I’ve been reading a series of essays in a journal I receive, essays offered by artists and writers in response to the some of the recent books attacking the enterprise of faith. These essayists were asked, Why believe in God? Filmmaker Wim Wenders wrote one of the responses. He talks about taking the question around with him, asking it of himself as he brushed his teeth: "Why do you believe in God?" On his bicycle at a red light: "Why do you believe in God?" At the airport, waiting for a connecting flight: "Why do you believe in God?"
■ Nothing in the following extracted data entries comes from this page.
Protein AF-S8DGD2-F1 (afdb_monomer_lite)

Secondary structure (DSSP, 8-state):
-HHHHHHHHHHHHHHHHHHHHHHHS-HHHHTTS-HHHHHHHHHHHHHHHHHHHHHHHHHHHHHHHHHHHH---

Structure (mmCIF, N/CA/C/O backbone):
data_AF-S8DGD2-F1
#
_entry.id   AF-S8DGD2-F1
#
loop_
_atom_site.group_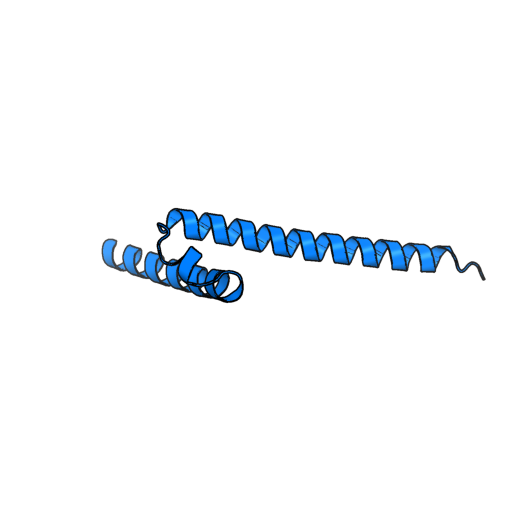PDB
_atom_site.id
_atom_site.type_symbol
_atom_site.label_atom_id
_atom_site.label_alt_id
_atom_site.label_comp_id
_atom_site.label_asym_id
_atom_site.label_entity_id
_atom_site.label_seq_id
_atom_site.pdbx_PDB_ins_code
_atom_site.Cartn_x
_atom_site.Cartn_y
_atom_site.Cartn_z
_atom_site.occupancy
_atom_site.B_iso_or_equiv
_atom_site.auth_seq_id
_atom_site.auth_comp_id
_atom_site.auth_asym_id
_atom_site.auth_atom_id
_atom_site.pdbx_PDB_model_num
ATOM 1 N N . THR A 1 1 ? -28.886 15.554 8.383 1.00 61.97 1 THR A N 1
ATOM 2 C CA . THR A 1 1 ? -28.485 15.181 7.007 1.00 61.97 1 THR A CA 1
ATOM 3 C C . THR A 1 1 ? -26.975 15.100 6.838 1.00 61.97 1 THR A C 1
ATOM 5 O O . THR A 1 1 ? -26.536 14.111 6.276 1.00 61.97 1 THR A O 1
ATOM 8 N N . SER A 1 2 ? -26.166 16.025 7.376 1.00 64.75 2 SER A N 1
ATOM 9 C CA . SER A 1 2 ? -24.687 15.952 7.318 1.00 64.75 2 SER A CA 1
ATOM 10 C C . SER A 1 2 ? -24.077 14.721 8.012 1.00 64.75 2 SER A C 1
ATOM 12 O O . SER A 1 2 ? -23.252 14.041 7.418 1.00 64.75 2 SER A O 1
ATOM 14 N N . ALA A 1 3 ? -24.543 14.367 9.214 1.00 71.69 3 ALA A N 1
ATOM 15 C CA . ALA A 1 3 ? -24.006 13.223 9.966 1.00 71.69 3 ALA A CA 1
ATOM 16 C C . ALA A 1 3 ? -24.278 11.853 9.305 1.00 71.69 3 ALA A C 1
ATOM 18 O O . ALA A 1 3 ? -23.477 10.930 9.411 1.00 71.69 3 ALA A O 1
ATOM 19 N N . ALA A 1 4 ? -25.400 11.711 8.589 1.00 74.31 4 ALA A N 1
ATOM 20 C CA . ALA A 1 4 ? -25.701 10.487 7.840 1.00 74.31 4 ALA A CA 1
ATOM 21 C C . ALA A 1 4 ? -24.765 10.322 6.632 1.00 74.31 4 ALA A C 1
ATOM 23 O O . ALA A 1 4 ? -24.392 9.208 6.279 1.00 74.31 4 ALA A O 1
ATOM 24 N N . MET A 1 5 ? -24.364 11.443 6.032 1.00 73.44 5 MET A N 1
ATOM 25 C CA . MET A 1 5 ? -23.431 11.471 4.916 1.00 73.44 5 MET A CA 1
ATOM 26 C C . MET A 1 5 ? -22.006 11.126 5.373 1.00 73.44 5 MET A C 1
ATOM 28 O O . MET A 1 5 ? -21.354 10.308 4.735 1.00 73.44 5 MET A O 1
ATOM 32 N N . GLU A 1 6 ? -21.549 11.669 6.509 1.00 73.88 6 GLU A N 1
ATOM 33 C CA . GLU A 1 6 ? -20.250 11.308 7.109 1.00 73.88 6 GLU A CA 1
ATOM 34 C C . GLU A 1 6 ? -20.130 9.810 7.402 1.00 73.88 6 GLU A C 1
ATOM 36 O O . GLU A 1 6 ? -19.109 9.202 7.081 1.00 73.88 6 GLU A O 1
ATOM 41 N N . ASN A 1 7 ? -21.178 9.199 7.959 1.00 73.50 7 ASN A N 1
ATOM 42 C CA . ASN A 1 7 ? -21.168 7.768 8.261 1.00 73.50 7 ASN A CA 1
ATOM 43 C C . ASN A 1 7 ? -21.081 6.908 6.992 1.00 73.50 7 ASN A C 1
ATOM 45 O O . ASN A 1 7 ? -20.321 5.943 6.971 1.00 73.50 7 ASN A O 1
ATOM 49 N N . ALA A 1 8 ? -21.787 7.290 5.923 1.00 74.06 8 ALA A N 1
ATOM 50 C CA . ALA A 1 8 ? -21.711 6.591 4.641 1.00 74.06 8 ALA A CA 1
ATOM 51 C C . ALA A 1 8 ? -20.299 6.664 4.029 1.00 74.06 8 ALA A C 1
ATOM 53 O O . ALA A 1 8 ? -19.763 5.656 3.571 1.00 74.06 8 ALA A O 1
ATOM 54 N N . PHE A 1 9 ? -19.648 7.831 4.090 1.00 70.38 9 PHE A N 1
ATOM 55 C CA . PHE A 1 9 ? -18.271 7.988 3.610 1.00 70.38 9 PHE A CA 1
ATOM 56 C C . PHE A 1 9 ? -17.254 7.190 4.437 1.00 70.38 9 PHE A C 1
ATOM 58 O O . PHE A 1 9 ? -16.313 6.612 3.883 1.00 70.38 9 PHE A O 1
ATOM 65 N N . ALA A 1 10 ? -17.430 7.138 5.757 1.00 71.00 10 ALA A N 1
ATOM 66 C CA . ALA A 1 10 ? -16.577 6.345 6.635 1.00 71.00 10 ALA A CA 1
ATOM 67 C C . ALA A 1 10 ? -16.706 4.838 6.347 1.00 71.00 10 ALA A C 1
ATOM 69 O O . ALA A 1 10 ? -15.700 4.122 6.351 1.00 71.00 10 ALA A O 1
ATOM 70 N N . GLU A 1 11 ? -17.919 4.370 6.048 1.00 72.81 11 GLU A N 1
ATOM 71 C CA . GLU A 1 11 ? -18.213 2.974 5.716 1.00 72.81 11 GLU A CA 1
ATOM 72 C C . GLU A 1 11 ? -17.625 2.565 4.355 1.00 72.81 11 GLU A C 1
ATOM 74 O O . GLU A 1 11 ? -16.924 1.554 4.273 1.00 72.81 11 GLU A O 1
ATOM 79 N N . GLU A 1 12 ? -17.785 3.387 3.312 1.00 68.31 12 GLU A N 1
ATOM 80 C CA . GLU A 1 12 ? -17.157 3.134 2.004 1.00 68.31 12 GLU A CA 1
ATOM 81 C C . GLU A 1 12 ? -15.623 3.101 2.096 1.00 68.31 12 GLU A C 1
ATOM 83 O O . GLU A 1 12 ? -14.963 2.221 1.533 1.00 68.31 12 GLU A O 1
ATOM 88 N N . THR A 1 13 ? -15.035 4.031 2.853 1.00 69.75 13 THR A N 1
ATOM 89 C CA . THR A 1 13 ? -13.577 4.100 3.034 1.00 69.75 13 THR A CA 1
ATOM 90 C C . THR A 1 13 ? -13.061 2.910 3.846 1.00 69.75 13 THR A C 1
ATOM 92 O O . THR A 1 13 ? -11.985 2.375 3.565 1.00 69.75 13 THR A O 1
ATOM 95 N N . SER A 1 14 ? -13.836 2.461 4.837 1.00 69.62 14 SER A N 1
ATOM 96 C CA . SER A 1 14 ? -13.565 1.248 5.610 1.00 69.62 14 SER A CA 1
ATOM 97 C C . SER A 1 14 ? -13.555 0.012 4.718 1.00 69.62 14 SER A C 1
ATOM 99 O O . SER A 1 14 ? -12.608 -0.767 4.780 1.00 69.62 14 SER A O 1
ATOM 101 N N . TRP A 1 15 ? -14.558 -0.141 3.853 1.00 70.12 15 TRP A N 1
ATOM 102 C CA . TRP A 1 15 ? -14.661 -1.286 2.951 1.00 70.12 15 TRP A CA 1
ATOM 103 C C . TRP A 1 15 ? -13.469 -1.374 1.993 1.00 70.12 15 TRP A C 1
ATOM 105 O O . TRP A 1 15 ? -12.878 -2.439 1.820 1.00 70.12 15 TRP A O 1
ATOM 115 N N . TYR A 1 16 ? -13.053 -0.239 1.423 1.00 66.62 16 TYR A N 1
ATOM 116 C CA . TYR A 1 16 ? -11.902 -0.201 0.520 1.00 66.62 16 TYR A CA 1
ATOM 117 C C . TYR A 1 16 ? -10.590 -0.526 1.244 1.00 66.62 16 TYR A C 1
ATOM 119 O O . TYR A 1 16 ? -9.727 -1.229 0.712 1.00 66.62 16 TYR A O 1
ATOM 127 N N . ASN A 1 17 ? -10.442 -0.023 2.471 1.00 71.06 17 ASN A N 1
ATOM 128 C CA . ASN A 1 17 ? -9.309 -0.356 3.321 1.00 71.06 17 ASN A CA 1
ATOM 129 C C . ASN A 1 17 ? -9.296 -1.851 3.656 1.00 71.06 17 ASN A C 1
ATOM 131 O O . ASN A 1 17 ? -8.241 -2.459 3.535 1.00 71.06 17 ASN A O 1
ATOM 135 N N . ASP A 1 18 ? -10.435 -2.450 3.997 1.00 71.56 18 ASP A N 1
ATOM 136 C CA . ASP A 1 18 ? -10.537 -3.870 4.351 1.00 71.56 18 ASP A CA 1
ATOM 137 C C . ASP A 1 18 ? -10.293 -4.791 3.143 1.00 71.56 18 ASP A C 1
ATOM 139 O O . ASP A 1 18 ? -9.631 -5.815 3.286 1.00 71.56 18 ASP A O 1
ATOM 143 N N . ALA A 1 19 ? -10.729 -4.418 1.935 1.00 75.69 19 ALA A N 1
ATOM 144 C CA . ALA A 1 19 ? -10.451 -5.187 0.720 1.00 75.69 19 ALA A CA 1
ATOM 145 C C . ALA A 1 19 ? -8.952 -5.195 0.366 1.00 75.69 19 ALA A C 1
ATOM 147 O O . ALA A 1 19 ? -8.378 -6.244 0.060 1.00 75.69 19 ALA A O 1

"The answer is never the same," he says. "Depending on where I am and how I feel, on who I imagine I’m answering to, the response changes. Is that a good sign or a bad sign? Shouldn’t my answer always be the same?"
He ponders this a while, imagines what he might say to a person who has no faith, wonders if one’s faith can truly be explained at all. Then he asks the question one more time, sitting in a field, letting the sun shine on his face. And finally, his real answer comes: "Why do I believe in God, Wim?"
"He called me by my name."
He did. That’s all I can say in the end.
I am thankful for that every day.
Grace.
That is the faith of Abraham. Acceptance of God’s promise that rests on grace and is guaranteed because the promise maker is God. Faith isn’t about believing particularly well, or even about following God especially well. Faith, the faith by which we are made right with God, is simple recognition that God came to us, found us in our wandering, spoke our name and announced our blessing. We heard God say it, our name together with the blessing of grace and life a bazillion miles wide, and we said something like, "Thank you." That’s faith. That’s the faith of Abraham. That’s the faith that’s full of eternity, full of right standing with God, fully backed by the death and resurrection of Jesus Christ.
It’s good to have examples. In the ways of faith, we’re blessed to have Abraham whom God called by name. That’s all we can say in the end. Of Abraham, of us. God called us by name. He did. It’s something to be thankful for every day. Grace.